# My papier mache pumpkin



## slywaka1 (Aug 27, 2008)

Here's my first attempt with papier mache, sorry about the picture quality, I dropped my camera and the focus is a bit screwed. The axe is cardboard.

Ana


----------



## Frighteners Entertainment (Jan 24, 2006)

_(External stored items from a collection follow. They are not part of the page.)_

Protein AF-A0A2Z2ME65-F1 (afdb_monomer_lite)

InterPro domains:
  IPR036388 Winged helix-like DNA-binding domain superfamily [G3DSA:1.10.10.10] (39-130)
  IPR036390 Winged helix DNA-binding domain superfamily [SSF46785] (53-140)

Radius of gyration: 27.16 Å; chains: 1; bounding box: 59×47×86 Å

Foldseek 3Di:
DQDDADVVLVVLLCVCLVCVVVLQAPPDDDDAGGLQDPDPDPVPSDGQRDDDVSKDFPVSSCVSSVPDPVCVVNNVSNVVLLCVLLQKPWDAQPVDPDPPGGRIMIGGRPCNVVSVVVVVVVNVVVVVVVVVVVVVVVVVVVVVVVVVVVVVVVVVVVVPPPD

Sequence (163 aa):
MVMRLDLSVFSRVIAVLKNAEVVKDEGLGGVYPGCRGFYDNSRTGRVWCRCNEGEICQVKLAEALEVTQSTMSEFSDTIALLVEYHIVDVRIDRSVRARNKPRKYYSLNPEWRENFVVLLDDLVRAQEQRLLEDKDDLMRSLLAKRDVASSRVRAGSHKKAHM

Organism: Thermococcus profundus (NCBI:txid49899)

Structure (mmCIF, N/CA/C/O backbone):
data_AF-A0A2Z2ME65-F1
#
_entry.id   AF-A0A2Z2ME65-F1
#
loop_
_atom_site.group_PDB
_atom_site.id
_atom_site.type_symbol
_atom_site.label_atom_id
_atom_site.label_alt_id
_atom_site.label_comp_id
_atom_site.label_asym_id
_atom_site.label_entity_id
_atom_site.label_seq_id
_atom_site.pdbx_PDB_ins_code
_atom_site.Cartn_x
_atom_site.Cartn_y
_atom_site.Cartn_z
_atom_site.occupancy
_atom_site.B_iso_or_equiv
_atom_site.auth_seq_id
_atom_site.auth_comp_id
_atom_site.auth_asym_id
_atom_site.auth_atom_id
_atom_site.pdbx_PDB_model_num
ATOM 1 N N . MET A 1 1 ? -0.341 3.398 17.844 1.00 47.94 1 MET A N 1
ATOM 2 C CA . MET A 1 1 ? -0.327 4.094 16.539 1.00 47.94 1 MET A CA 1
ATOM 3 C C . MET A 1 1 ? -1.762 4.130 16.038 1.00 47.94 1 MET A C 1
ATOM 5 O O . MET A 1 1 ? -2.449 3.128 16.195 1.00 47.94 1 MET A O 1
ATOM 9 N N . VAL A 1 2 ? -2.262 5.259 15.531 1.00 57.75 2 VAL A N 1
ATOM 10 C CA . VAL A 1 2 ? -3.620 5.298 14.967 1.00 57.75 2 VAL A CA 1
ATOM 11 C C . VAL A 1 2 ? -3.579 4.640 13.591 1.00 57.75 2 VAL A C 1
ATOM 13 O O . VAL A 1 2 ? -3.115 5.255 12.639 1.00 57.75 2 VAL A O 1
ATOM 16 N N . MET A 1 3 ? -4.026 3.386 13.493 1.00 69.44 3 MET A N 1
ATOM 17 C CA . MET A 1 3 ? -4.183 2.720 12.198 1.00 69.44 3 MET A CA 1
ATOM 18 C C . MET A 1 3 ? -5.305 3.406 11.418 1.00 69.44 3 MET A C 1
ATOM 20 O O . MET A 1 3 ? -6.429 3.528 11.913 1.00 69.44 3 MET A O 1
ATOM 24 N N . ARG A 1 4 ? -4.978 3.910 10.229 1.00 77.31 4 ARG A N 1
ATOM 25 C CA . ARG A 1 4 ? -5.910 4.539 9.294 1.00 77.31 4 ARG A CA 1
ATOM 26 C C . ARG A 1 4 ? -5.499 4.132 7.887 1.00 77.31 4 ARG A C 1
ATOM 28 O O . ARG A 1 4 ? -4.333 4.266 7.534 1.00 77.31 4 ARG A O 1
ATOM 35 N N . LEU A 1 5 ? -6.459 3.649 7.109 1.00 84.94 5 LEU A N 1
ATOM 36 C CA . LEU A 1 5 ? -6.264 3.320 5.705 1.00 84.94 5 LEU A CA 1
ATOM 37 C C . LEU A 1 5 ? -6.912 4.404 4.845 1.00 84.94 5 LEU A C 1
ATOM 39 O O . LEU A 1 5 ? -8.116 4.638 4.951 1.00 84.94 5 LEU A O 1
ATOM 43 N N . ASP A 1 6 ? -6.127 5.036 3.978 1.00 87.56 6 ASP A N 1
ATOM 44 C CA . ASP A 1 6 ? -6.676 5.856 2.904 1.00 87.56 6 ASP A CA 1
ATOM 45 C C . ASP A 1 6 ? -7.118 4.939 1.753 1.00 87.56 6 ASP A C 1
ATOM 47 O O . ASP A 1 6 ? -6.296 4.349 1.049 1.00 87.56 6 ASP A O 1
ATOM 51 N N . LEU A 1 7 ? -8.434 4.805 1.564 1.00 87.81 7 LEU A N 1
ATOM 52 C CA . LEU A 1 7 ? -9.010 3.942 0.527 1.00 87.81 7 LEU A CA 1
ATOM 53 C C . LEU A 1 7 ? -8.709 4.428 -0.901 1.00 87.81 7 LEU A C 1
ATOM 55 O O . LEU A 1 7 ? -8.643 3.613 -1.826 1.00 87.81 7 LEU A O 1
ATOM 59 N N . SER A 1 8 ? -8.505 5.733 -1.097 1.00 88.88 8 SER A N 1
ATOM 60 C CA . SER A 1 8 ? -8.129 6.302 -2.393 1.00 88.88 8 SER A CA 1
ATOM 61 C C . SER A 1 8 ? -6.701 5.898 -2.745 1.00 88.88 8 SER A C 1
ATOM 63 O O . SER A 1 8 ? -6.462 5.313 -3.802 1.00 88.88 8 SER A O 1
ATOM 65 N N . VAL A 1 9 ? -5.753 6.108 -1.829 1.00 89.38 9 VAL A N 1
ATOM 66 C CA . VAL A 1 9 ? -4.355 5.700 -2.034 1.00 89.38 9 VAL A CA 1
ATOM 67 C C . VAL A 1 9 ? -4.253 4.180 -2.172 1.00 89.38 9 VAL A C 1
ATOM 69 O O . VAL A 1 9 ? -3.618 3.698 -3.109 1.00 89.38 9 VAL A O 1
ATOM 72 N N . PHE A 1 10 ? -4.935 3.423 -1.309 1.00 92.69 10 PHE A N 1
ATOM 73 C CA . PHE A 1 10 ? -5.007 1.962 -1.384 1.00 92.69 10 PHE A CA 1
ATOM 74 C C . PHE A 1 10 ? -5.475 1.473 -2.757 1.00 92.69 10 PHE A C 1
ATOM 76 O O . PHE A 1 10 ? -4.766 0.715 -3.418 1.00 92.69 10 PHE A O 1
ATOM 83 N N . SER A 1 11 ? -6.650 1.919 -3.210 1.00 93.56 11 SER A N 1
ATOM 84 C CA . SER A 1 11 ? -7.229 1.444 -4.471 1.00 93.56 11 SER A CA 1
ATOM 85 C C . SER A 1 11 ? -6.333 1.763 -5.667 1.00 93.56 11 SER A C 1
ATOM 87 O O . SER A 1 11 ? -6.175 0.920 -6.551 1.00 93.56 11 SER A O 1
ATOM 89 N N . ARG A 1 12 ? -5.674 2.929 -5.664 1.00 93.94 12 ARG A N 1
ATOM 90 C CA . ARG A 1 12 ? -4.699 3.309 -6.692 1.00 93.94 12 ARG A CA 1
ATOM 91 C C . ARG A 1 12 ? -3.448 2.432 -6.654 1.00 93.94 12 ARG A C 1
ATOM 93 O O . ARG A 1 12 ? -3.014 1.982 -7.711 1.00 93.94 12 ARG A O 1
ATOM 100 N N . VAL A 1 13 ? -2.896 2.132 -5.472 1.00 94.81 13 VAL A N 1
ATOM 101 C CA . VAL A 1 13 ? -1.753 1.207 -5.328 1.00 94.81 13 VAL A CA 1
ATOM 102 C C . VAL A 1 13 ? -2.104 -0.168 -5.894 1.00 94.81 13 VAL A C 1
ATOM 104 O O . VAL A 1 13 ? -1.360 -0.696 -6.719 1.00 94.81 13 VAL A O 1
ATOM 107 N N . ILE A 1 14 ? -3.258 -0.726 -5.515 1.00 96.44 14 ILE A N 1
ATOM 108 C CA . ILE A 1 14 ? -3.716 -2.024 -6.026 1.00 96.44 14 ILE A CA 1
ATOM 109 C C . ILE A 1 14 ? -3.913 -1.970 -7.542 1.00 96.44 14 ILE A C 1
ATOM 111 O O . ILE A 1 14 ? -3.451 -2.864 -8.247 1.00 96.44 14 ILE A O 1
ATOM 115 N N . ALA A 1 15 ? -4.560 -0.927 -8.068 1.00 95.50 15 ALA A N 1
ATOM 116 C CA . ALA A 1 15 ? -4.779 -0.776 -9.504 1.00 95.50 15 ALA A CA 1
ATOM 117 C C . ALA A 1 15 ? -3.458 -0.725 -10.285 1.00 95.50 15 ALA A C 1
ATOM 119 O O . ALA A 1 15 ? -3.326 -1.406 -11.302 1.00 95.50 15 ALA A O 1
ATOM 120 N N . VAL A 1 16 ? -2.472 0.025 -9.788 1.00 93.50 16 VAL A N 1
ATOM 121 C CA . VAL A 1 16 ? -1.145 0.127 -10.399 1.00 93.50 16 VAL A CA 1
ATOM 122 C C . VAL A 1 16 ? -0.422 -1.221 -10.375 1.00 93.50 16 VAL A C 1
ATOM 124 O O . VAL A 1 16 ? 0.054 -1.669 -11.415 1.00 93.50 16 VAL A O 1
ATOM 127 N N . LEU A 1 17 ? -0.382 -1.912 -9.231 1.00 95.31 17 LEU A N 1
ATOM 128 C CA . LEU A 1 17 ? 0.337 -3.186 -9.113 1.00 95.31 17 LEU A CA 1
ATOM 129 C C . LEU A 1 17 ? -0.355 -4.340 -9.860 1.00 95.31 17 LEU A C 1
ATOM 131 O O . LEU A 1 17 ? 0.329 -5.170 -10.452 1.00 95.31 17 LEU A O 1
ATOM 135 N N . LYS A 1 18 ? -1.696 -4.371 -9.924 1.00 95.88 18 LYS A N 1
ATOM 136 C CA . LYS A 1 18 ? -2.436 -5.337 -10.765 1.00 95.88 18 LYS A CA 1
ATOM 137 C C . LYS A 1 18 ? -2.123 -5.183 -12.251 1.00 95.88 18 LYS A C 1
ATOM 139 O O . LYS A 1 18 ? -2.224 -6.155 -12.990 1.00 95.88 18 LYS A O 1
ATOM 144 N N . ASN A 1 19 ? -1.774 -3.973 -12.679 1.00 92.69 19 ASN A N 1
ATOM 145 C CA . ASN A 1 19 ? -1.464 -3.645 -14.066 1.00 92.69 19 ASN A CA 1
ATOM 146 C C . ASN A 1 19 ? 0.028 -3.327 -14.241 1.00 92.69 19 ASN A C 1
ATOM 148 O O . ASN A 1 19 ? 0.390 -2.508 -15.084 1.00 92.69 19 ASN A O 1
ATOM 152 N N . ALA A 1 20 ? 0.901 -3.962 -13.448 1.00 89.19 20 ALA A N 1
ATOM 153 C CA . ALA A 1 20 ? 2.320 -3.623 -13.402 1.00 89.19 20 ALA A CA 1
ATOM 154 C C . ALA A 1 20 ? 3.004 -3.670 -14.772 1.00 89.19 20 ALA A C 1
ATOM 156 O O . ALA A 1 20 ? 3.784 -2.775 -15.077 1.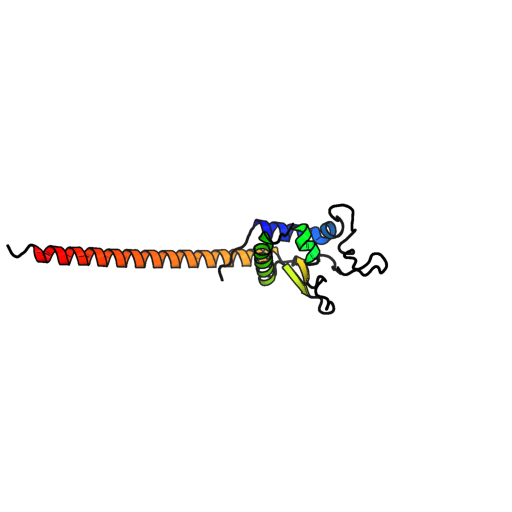00 89.19 20 ALA A O 1
ATOM 157 N N . GLU A 1 21 ? 2.701 -4.658 -15.615 1.00 85.94 21 GLU A N 1
ATOM 158 C CA . GLU A 1 21 ? 3.272 -4.739 -16.969 1.00 85.94 21 GLU A CA 1
ATOM 159 C C . GLU A 1 21 ? 2.864 -3.548 -17.842 1.00 85.94 21 GLU A C 1
ATOM 161 O O . GLU A 1 21 ? 3.718 -2.893 -18.434 1.00 85.94 21 GLU A O 1
ATOM 166 N N . VAL A 1 22 ? 1.581 -3.187 -17.821 1.00 84.69 22 VAL A N 1
ATOM 167 C CA . VAL A 1 22 ? 1.054 -2.038 -18.569 1.00 84.69 22 VAL A CA 1
ATOM 168 C C . VAL A 1 22 ? 1.686 -0.739 -18.070 1.00 84.69 22 VAL A C 1
ATOM 170 O O . VAL A 1 22 ? 2.206 0.038 -18.860 1.00 84.69 22 VAL A O 1
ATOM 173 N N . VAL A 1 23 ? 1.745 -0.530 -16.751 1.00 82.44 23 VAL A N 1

Looks pretty cool Ana, too bad it's not in focus.


----------



## slywaka1 (Aug 27, 2008)

I'll get better photos on the night when I've borrowed someone elses camera!!!!!


----------



## NickG (Sep 12, 2006)

I like em!


----------



## Joiseygal (Sep 3, 2008)

I think he is cool, especially with the axe in his head. Nice touch!


----------



## STOLLOWEEN (Apr 13, 2008)

Very cool...I like the axe in the head also...great accessory. Job well done!


----------



## Lilly (Jun 13, 2006)

Great pumpkin..axe is nice touch


----------



## AzKittie74 (Aug 10, 2007)

He looks good, has personality!


----------



## Ghostess (Aug 21, 2005)

Looks good from what I can tell... I love the addition of the axe!


----------



## cerinad (Jun 23, 2008)

That's really great!!!


----------



## Ghoul Friday (Oct 6, 2007)

I really like the shape of his facial features.


----------



## Lady Nyxie (Aug 30, 2006)

Creepy.


----------



## playfx (Mar 10, 2007)

Nice job!


----------